The values that are solutions to the inequality
`\(9 \leq -7 + 4x\)` are
`\(x \geq 4\).`

Step-by-step explanation:

The inequality
`\(9 \leq -7 + 4x\)` can be solved step by step to find the values of x that satisfy the inequality. First, add 7 to both sides to isolate the term with 4x:

`\[ 9 + 7 \leq -7 + 7 + 4x \]`

This simplifies to
`\(16 \leq 4x\)`. Next, divide both sides by 4 to solve for x:

`\[ (16)/(4) \leq (4x)/(4) \]`

Simplifying further, we get
`\(4 \leq x\)`. Therefore, the final answer is
`\(x \geq 4\).`

In practical terms, this means any value of x that is greater than or equal to 4 will satisfy the original inequality.
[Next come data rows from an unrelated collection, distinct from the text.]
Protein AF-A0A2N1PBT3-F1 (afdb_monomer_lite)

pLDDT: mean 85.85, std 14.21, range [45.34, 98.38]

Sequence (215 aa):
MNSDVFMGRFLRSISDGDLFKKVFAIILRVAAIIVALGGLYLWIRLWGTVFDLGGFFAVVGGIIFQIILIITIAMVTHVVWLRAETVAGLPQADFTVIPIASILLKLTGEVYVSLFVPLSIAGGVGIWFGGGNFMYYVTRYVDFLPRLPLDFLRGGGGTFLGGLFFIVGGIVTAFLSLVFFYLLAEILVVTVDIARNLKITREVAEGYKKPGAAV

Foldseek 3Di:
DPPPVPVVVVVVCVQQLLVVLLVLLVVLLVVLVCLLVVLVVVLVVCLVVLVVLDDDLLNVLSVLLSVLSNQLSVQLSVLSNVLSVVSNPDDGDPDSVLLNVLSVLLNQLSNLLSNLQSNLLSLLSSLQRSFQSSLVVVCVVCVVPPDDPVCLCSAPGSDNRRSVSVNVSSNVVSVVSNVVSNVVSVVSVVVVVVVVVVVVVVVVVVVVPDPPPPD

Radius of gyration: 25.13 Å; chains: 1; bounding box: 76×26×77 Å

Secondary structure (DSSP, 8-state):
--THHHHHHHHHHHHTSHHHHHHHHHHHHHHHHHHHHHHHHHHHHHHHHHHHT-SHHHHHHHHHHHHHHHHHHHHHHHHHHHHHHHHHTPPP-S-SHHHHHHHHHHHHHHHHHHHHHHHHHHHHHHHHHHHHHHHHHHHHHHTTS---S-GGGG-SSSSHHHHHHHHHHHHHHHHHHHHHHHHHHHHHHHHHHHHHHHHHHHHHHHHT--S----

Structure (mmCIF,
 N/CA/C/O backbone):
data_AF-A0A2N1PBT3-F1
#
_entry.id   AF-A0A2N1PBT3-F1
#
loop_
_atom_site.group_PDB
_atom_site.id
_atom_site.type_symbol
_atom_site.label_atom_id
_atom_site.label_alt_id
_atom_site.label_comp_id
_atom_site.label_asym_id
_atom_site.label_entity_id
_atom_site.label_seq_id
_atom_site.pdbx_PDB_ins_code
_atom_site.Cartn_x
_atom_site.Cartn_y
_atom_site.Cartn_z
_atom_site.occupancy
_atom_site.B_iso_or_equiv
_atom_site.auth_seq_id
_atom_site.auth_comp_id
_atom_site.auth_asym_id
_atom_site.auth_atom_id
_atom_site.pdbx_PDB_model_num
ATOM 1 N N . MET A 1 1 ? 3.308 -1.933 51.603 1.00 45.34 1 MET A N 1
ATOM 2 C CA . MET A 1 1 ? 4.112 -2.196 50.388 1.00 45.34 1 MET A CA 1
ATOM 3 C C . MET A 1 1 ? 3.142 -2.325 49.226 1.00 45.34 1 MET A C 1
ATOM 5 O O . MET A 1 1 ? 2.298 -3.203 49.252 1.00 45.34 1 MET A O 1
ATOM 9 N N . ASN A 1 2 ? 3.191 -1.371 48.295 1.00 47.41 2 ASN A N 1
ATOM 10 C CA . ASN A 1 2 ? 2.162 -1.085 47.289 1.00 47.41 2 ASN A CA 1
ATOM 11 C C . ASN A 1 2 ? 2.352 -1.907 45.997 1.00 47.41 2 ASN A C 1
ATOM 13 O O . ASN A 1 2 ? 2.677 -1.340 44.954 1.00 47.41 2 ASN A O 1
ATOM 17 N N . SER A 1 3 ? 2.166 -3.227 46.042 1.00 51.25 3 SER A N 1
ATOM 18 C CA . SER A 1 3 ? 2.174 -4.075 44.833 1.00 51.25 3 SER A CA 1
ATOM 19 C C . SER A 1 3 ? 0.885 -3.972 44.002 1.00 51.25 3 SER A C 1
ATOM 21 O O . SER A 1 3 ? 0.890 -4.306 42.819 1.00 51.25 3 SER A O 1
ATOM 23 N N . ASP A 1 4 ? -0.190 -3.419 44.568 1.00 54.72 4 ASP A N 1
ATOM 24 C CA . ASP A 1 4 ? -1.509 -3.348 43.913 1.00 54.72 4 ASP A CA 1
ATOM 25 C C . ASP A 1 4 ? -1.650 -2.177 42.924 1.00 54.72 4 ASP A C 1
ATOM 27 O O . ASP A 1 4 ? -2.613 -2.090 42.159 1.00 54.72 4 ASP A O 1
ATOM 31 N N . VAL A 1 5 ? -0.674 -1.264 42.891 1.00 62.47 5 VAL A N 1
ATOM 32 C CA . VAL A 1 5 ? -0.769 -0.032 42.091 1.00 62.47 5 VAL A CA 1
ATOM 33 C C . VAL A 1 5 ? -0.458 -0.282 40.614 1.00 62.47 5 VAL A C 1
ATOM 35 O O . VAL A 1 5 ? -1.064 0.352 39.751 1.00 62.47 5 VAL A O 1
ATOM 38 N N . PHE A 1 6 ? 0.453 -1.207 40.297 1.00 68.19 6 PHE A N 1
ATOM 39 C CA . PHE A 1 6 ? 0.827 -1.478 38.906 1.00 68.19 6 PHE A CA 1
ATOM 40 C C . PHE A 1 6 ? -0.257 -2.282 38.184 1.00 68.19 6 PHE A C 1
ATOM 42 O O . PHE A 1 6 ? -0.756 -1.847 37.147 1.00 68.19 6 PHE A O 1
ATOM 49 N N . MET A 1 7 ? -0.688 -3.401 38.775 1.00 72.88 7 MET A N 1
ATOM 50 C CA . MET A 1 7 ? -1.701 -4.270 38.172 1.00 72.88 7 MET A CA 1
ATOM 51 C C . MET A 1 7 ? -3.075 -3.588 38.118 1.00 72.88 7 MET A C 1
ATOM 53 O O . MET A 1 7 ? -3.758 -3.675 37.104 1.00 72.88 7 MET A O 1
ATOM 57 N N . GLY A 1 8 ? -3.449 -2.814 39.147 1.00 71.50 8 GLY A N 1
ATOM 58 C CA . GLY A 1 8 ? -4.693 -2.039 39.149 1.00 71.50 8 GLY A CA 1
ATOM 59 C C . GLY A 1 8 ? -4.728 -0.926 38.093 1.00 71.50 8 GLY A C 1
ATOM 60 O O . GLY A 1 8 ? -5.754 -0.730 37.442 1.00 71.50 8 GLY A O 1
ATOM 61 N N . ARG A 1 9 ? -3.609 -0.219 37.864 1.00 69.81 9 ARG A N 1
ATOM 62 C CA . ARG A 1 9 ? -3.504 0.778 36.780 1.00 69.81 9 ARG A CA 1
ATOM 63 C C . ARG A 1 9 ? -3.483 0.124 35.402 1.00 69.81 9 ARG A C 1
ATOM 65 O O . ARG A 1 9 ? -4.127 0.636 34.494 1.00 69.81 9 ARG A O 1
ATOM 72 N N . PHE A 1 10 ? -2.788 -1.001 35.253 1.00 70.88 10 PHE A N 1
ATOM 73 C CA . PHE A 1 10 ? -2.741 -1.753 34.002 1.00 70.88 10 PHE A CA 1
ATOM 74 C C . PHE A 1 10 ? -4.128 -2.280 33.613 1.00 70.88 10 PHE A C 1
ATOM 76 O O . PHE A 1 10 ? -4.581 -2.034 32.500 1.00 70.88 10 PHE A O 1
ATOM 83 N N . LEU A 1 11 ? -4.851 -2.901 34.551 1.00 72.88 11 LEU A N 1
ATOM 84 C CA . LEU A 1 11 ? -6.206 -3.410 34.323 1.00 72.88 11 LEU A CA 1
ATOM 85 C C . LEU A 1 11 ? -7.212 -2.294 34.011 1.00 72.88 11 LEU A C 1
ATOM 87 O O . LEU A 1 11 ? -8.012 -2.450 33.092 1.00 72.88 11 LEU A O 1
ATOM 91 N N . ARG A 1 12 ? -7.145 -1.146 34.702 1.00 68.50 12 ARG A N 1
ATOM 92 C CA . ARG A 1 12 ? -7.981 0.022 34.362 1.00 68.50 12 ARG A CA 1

For instance, if x is 4 or any value greater than 4, the inequality will hold true. However, if x is less than 4, the inequality will not be satisfied.

In conclusion, the solution to the inequality
`\(9 \leq -7 + 4x\)` is
`\(x \geq 4\),` indicating a range of values for x that make the inequality true. This solution is derived through algebraic manipulations, ensuring a systematic and accurate determination of the variable's possible values.